Problem statement: The entries below contain a line with "ATOM 1 N N . MET A 1 1 ? 18.099" and a line with "ATOM 40 N N". Retype exactly everything from the first down to the second, both included, and nothing else.

The data:
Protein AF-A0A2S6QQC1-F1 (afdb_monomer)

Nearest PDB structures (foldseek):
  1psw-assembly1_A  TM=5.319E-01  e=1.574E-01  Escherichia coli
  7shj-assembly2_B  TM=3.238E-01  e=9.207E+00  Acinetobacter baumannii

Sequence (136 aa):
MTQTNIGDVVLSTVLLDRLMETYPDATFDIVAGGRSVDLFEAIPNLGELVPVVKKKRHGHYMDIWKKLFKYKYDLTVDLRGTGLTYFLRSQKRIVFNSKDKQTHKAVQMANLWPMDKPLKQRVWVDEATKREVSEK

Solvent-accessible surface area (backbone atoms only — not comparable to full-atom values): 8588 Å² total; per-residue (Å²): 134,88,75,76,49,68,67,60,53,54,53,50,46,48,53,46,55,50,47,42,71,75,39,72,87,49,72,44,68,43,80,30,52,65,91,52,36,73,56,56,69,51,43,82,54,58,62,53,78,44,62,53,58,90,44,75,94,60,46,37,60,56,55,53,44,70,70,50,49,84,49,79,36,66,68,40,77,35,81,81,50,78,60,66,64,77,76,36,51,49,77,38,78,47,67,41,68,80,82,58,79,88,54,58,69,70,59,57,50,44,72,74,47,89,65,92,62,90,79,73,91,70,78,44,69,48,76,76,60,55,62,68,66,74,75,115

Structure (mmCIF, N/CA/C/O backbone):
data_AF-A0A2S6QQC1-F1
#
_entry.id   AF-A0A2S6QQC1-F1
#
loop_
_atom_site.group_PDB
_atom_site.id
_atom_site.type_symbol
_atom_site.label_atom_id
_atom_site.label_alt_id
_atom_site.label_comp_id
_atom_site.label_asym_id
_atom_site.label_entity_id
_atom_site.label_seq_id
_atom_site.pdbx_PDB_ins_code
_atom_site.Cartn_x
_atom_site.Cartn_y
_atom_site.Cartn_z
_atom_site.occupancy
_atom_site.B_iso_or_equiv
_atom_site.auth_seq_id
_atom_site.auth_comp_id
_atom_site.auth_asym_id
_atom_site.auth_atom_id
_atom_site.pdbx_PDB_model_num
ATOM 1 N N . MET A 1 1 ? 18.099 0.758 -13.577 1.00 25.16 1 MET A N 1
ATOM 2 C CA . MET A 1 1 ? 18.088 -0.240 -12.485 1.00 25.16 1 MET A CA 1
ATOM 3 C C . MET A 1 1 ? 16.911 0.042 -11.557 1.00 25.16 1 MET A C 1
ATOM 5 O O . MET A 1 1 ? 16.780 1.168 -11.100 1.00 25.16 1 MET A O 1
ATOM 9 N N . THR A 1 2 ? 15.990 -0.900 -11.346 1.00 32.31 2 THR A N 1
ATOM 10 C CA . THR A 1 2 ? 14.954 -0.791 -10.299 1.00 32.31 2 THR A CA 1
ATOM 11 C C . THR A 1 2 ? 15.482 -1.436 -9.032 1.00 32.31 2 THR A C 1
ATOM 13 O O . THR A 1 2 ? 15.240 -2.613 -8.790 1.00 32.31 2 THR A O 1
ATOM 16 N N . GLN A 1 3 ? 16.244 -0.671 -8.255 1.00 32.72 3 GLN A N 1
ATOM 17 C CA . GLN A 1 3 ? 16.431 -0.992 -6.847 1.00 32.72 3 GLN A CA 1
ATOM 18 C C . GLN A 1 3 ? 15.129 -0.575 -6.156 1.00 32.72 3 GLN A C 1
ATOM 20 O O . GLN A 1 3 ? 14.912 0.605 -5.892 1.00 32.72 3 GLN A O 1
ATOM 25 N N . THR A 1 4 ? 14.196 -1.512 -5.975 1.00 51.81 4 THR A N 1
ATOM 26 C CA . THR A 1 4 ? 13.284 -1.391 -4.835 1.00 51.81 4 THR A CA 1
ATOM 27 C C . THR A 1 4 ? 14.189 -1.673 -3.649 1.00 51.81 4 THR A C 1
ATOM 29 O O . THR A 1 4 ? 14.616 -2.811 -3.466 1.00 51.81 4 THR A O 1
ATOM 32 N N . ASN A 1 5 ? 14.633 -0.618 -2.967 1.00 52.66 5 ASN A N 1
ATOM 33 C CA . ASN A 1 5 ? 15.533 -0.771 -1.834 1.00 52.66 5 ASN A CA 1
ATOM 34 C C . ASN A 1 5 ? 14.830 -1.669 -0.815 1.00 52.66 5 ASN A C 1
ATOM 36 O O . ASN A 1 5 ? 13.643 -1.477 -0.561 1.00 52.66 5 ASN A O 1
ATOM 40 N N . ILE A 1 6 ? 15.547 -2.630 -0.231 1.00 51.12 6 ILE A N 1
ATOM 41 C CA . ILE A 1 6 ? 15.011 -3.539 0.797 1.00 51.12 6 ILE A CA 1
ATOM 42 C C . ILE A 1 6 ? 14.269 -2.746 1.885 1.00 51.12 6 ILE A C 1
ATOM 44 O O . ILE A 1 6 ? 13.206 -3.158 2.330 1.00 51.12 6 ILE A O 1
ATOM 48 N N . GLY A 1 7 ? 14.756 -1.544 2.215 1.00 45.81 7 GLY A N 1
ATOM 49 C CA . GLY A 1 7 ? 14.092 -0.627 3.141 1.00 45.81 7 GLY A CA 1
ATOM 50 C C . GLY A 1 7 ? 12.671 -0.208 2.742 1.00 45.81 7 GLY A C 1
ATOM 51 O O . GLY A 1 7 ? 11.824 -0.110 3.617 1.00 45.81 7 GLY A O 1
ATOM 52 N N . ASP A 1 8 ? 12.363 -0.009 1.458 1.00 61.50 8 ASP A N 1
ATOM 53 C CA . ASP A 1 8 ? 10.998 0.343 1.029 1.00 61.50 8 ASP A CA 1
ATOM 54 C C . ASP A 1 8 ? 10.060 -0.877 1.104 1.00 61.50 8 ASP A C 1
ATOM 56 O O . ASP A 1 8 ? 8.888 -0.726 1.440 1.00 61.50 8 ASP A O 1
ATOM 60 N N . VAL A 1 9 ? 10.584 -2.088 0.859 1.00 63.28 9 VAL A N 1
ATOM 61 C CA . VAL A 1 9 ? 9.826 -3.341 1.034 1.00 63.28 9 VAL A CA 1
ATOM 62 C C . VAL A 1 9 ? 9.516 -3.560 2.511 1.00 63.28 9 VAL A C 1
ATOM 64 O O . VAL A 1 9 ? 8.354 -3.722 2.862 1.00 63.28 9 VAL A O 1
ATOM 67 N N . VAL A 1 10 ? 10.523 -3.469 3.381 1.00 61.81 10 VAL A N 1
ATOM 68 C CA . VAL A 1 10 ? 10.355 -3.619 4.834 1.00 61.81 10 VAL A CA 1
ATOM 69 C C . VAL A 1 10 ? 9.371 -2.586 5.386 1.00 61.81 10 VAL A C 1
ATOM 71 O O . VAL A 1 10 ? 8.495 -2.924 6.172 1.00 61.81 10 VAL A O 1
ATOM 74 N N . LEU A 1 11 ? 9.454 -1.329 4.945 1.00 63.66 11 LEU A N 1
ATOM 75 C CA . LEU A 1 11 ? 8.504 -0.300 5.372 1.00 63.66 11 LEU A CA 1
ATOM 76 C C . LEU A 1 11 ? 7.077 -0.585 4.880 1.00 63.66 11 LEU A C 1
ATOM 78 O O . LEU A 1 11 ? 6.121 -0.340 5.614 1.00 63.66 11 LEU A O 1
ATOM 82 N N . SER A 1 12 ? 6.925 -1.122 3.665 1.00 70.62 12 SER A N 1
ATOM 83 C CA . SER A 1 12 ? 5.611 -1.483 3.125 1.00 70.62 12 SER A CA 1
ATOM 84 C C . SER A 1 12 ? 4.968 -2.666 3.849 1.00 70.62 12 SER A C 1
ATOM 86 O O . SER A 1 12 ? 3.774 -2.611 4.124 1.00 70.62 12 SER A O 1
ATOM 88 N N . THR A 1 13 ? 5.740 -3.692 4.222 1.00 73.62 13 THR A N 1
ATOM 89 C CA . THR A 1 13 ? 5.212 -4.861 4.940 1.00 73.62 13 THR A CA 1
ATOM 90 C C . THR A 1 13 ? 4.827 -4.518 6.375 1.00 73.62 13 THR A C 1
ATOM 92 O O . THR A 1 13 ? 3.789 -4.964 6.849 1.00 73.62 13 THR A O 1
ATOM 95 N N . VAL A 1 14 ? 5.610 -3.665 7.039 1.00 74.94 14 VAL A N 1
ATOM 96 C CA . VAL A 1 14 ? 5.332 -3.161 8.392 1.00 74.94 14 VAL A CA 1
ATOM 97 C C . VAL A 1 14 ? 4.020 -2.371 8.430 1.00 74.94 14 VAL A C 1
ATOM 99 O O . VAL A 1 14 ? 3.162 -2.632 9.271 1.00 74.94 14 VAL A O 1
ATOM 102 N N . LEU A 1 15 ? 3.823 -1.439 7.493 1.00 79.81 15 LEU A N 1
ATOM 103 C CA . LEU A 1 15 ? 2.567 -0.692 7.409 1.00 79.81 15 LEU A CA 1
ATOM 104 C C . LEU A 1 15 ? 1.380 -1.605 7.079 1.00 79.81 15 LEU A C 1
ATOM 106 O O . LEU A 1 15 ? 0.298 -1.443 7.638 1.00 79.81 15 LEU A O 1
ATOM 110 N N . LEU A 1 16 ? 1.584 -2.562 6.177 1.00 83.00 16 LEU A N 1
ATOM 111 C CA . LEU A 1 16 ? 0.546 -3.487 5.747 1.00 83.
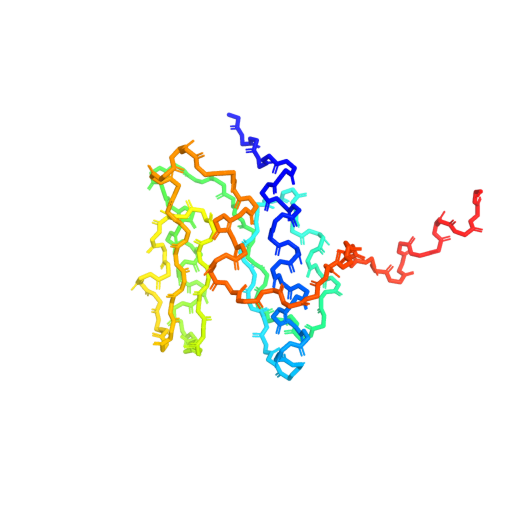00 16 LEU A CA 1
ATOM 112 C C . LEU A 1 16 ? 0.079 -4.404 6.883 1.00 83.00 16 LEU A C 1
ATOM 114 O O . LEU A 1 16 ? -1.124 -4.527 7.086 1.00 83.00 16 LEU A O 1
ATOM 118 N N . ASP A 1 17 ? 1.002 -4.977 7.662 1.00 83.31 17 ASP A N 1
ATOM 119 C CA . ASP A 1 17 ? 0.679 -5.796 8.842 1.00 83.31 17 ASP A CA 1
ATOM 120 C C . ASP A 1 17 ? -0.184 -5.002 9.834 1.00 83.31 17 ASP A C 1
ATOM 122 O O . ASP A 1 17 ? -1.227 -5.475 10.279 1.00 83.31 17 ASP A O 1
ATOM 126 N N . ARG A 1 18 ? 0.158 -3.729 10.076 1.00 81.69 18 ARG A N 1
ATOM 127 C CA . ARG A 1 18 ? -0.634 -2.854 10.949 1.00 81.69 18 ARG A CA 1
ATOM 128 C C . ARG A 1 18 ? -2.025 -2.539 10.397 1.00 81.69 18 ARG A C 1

...

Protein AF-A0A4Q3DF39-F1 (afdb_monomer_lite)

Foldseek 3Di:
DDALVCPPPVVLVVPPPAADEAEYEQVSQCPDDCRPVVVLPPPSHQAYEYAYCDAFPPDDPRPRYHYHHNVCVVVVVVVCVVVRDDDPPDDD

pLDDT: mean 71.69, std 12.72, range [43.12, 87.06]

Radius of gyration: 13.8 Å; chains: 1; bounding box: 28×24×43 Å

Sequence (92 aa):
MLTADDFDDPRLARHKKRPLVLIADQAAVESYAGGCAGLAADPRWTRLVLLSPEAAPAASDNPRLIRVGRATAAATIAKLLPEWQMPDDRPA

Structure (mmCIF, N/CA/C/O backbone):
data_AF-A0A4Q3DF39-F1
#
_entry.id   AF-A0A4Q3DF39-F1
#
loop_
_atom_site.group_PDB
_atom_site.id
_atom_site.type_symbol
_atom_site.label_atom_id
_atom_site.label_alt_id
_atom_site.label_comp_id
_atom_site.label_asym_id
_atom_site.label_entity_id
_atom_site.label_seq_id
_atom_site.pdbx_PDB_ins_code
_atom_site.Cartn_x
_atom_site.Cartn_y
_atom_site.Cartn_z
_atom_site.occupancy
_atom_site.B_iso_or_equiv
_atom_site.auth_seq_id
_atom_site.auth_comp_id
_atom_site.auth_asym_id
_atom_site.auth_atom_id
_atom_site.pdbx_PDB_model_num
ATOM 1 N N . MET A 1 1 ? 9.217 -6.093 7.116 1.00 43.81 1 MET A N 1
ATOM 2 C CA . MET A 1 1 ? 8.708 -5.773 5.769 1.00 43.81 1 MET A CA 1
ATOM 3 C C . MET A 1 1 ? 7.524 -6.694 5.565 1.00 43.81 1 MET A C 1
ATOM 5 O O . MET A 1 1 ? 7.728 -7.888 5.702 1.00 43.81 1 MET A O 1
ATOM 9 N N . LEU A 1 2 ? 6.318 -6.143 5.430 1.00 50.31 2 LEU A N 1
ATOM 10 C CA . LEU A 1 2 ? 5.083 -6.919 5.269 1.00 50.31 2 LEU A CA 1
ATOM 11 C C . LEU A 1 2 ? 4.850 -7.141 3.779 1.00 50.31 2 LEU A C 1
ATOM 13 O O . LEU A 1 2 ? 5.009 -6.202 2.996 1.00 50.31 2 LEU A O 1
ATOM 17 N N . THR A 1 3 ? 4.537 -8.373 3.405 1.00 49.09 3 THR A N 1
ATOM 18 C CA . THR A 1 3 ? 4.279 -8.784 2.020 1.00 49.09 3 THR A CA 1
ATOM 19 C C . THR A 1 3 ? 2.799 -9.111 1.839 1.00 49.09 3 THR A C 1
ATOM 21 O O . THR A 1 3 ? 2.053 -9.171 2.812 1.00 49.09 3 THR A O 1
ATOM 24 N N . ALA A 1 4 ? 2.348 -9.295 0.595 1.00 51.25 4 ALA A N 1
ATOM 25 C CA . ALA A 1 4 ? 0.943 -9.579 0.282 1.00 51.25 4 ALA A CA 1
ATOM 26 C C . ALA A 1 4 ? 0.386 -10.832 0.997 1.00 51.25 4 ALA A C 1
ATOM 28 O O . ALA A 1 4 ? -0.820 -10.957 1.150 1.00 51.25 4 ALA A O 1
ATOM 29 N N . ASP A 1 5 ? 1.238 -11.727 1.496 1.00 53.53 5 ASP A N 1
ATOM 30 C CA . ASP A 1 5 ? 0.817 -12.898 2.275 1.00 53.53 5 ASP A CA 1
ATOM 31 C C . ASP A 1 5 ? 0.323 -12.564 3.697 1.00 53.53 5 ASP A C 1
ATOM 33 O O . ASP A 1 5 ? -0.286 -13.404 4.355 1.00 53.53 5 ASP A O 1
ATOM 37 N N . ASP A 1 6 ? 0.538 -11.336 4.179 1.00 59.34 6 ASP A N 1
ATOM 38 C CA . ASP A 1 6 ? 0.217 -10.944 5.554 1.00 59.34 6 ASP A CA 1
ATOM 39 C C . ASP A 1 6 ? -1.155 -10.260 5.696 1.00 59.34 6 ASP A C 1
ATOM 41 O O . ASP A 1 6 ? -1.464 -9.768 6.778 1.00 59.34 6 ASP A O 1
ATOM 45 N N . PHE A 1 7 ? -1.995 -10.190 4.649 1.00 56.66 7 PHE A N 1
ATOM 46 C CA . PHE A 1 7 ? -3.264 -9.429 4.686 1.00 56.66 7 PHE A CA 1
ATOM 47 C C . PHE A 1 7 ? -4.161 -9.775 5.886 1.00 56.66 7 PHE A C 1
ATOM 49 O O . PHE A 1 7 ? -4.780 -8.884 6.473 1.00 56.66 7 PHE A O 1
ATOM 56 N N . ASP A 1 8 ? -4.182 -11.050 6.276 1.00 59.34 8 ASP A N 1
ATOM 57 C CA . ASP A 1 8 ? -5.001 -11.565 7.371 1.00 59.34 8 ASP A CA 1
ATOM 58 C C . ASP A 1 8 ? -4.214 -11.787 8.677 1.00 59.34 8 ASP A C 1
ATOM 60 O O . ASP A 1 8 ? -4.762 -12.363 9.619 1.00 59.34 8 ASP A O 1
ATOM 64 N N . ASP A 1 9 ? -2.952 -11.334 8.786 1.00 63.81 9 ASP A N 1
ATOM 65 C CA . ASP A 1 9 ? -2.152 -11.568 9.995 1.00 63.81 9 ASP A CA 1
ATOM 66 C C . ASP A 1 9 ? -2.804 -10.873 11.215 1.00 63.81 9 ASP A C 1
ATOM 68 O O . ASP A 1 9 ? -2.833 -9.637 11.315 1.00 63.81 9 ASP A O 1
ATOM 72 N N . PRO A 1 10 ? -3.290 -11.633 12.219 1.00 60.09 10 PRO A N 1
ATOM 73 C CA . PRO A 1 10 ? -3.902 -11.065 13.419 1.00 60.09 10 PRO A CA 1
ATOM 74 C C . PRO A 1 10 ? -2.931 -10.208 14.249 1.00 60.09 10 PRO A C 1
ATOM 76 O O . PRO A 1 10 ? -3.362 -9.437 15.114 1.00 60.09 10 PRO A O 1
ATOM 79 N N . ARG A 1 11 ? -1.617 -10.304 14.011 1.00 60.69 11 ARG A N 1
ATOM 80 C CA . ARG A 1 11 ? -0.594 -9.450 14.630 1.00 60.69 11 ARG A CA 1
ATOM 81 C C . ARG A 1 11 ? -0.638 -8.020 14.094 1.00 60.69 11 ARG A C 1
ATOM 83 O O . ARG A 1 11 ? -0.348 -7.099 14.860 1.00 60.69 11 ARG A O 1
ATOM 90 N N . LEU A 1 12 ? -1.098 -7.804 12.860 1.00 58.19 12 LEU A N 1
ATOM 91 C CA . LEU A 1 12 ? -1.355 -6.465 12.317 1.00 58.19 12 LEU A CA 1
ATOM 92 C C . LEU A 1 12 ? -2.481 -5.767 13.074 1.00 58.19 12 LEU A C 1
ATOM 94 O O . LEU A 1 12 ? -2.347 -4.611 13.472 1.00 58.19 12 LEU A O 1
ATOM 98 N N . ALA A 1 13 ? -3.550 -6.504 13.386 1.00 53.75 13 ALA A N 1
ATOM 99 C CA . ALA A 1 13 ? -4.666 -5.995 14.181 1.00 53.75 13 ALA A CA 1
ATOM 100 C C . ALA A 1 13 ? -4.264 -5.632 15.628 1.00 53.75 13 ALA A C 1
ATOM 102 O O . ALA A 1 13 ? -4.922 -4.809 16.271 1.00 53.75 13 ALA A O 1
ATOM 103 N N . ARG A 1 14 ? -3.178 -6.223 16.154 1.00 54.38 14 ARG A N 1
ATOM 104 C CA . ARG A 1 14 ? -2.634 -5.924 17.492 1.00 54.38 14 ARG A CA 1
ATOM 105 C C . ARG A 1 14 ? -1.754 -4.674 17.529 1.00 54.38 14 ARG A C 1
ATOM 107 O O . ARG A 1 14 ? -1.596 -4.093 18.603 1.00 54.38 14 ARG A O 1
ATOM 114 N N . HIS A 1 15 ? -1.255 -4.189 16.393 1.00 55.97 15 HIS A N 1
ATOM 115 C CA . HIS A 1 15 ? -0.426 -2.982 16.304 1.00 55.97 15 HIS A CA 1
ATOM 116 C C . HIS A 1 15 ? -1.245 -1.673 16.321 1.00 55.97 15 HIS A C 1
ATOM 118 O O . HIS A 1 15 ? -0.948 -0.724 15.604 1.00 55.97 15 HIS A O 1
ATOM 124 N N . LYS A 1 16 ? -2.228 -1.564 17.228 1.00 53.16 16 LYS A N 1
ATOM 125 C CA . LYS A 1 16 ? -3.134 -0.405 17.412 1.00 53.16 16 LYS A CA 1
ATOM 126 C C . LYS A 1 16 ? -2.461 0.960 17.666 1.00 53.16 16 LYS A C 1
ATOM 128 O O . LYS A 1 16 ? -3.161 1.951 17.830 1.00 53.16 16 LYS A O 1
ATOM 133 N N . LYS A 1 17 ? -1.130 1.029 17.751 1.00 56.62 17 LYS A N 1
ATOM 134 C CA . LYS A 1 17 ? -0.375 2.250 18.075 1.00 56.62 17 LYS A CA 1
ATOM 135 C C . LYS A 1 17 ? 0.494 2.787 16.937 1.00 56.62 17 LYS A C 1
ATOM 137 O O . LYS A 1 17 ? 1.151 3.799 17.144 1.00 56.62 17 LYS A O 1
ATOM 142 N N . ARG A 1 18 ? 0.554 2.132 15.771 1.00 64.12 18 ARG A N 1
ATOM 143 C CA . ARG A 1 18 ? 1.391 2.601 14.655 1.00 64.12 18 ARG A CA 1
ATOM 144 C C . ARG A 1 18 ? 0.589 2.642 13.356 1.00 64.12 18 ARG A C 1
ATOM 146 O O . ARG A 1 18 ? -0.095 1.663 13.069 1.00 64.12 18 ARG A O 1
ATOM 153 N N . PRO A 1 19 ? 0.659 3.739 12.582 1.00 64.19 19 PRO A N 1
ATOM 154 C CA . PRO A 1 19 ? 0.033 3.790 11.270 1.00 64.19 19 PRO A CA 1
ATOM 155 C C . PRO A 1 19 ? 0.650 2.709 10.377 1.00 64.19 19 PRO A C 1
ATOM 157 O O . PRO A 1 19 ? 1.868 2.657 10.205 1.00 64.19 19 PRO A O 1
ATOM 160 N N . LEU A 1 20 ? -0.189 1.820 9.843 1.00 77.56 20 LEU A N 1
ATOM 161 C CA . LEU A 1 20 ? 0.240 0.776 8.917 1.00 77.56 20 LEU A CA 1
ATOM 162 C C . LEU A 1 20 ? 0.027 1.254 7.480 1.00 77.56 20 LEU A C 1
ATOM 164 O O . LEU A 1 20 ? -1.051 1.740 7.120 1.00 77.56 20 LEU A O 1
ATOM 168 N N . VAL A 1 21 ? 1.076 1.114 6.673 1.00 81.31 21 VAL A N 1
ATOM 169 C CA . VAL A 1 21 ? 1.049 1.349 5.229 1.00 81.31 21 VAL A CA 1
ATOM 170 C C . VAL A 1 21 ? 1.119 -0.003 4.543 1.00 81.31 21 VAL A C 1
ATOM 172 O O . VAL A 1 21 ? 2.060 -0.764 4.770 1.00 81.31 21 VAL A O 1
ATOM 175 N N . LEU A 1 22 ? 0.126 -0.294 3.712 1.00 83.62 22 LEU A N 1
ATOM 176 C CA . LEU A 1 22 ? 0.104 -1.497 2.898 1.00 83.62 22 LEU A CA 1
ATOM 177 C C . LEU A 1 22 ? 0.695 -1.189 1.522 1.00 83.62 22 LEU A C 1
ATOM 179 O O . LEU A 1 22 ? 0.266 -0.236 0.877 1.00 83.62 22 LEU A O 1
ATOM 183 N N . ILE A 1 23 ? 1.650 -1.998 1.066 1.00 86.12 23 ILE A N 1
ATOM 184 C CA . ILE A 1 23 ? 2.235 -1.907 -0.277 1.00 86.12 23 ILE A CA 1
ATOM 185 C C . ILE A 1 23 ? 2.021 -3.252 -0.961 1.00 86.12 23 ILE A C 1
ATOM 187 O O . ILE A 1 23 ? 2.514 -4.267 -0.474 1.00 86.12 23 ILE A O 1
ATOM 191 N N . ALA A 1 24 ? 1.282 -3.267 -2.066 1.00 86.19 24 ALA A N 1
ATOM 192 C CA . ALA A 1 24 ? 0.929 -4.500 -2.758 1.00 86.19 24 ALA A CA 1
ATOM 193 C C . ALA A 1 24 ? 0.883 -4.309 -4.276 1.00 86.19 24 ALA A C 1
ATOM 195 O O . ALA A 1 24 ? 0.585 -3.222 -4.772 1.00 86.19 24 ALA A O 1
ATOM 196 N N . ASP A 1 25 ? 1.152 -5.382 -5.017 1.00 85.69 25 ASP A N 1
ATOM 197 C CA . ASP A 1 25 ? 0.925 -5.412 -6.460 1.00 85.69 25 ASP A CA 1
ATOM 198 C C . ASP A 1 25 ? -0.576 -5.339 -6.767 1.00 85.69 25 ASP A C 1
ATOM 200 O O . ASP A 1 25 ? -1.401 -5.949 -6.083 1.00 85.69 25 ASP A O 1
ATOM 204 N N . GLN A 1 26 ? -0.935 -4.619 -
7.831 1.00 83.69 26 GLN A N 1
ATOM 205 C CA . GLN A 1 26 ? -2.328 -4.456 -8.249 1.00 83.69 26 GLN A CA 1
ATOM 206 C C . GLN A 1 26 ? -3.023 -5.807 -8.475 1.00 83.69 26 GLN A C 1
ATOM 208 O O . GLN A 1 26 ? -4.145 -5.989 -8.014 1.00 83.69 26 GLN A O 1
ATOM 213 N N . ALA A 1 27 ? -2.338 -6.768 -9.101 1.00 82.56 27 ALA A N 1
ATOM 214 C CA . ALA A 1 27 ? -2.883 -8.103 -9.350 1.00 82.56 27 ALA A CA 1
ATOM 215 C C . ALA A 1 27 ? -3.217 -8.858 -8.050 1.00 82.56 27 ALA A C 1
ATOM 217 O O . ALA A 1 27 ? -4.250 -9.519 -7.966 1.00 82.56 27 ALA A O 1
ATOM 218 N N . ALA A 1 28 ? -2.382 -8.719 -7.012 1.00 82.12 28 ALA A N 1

Response for this exercise:
ATOM 1 N N . MET A 1 1 ? 18.099 0.758 -13.577 1.00 25.16 1 MET A N 1
ATOM 2 C CA . MET A 1 1 ? 18.088 -0.240 -12.485 1.00 25.16 1 MET A CA 1
ATOM 3 C C . MET A 1 1 ? 16.911 0.042 -11.557 1.00 25.16 1 MET A C 1
ATOM 5 O O . MET A 1 1 ? 16.780 1.168 -11.100 1.00 25.16 1 MET A O 1
ATOM 9 N N . THR A 1 2 ? 15.990 -0.900 -11.346 1.00 32.31 2 THR A N 1
ATOM 10 C CA . THR A 1 2 ? 14.954 -0.791 -10.299 1.00 32.31 2 THR A CA 1
ATOM 11 C C . THR A 1 2 ? 15.482 -1.436 -9.032 1.00 32.31 2 THR A C 1
ATOM 13 O O . THR A 1 2 ? 15.240 -2.613 -8.790 1.00 32.31 2 THR A O 1
ATOM 16 N N . GLN A 1 3 ? 16.244 -0.671 -8.255 1.00 32.72 3 GLN A N 1
ATOM 17 C CA . GLN A 1 3 ? 16.431 -0.992 -6.847 1.00 32.72 3 GLN A CA 1
ATOM 18 C C . GLN A 1 3 ? 15.129 -0.575 -6.156 1.00 32.72 3 GLN A C 1
ATOM 20 O O . GLN A 1 3 ? 14.912 0.605 -5.892 1.00 32.72 3 GLN A O 1
ATOM 25 N N . THR A 1 4 ? 14.196 -1.512 -5.975 1.00 51.81 4 THR A N 1
ATOM 26 C CA . THR A 1 4 ? 13.284 -1.391 -4.835 1.00 51.81 4 THR A CA 1
ATOM 27 C C . THR A 1 4 ? 14.189 -1.673 -3.649 1.00 51.81 4 THR A C 1
ATOM 29 O O . THR A 1 4 ? 14.616 -2.811 -3.466 1.00 51.81 4 THR A O 1
ATOM 32 N N . ASN A 1 5 ? 14.633 -0.618 -2.967 1.00 52.66 5 ASN A N 1
ATOM 33 C CA . ASN A 1 5 ? 15.533 -0.771 -1.834 1.00 52.66 5 ASN A CA 1
ATOM 34 C C . ASN A 1 5 ? 14.830 -1.669 -0.815 1.00 52.66 5 ASN A C 1
ATOM 36 O O . ASN A 1 5 ? 13.643 -1.477 -0.561 1.00 52.66 5 ASN A O 1
ATOM 40 N N . ILE A 1 6 ? 15.547 -2.630 -0.231 1.00 51.12 6 ILE A N 1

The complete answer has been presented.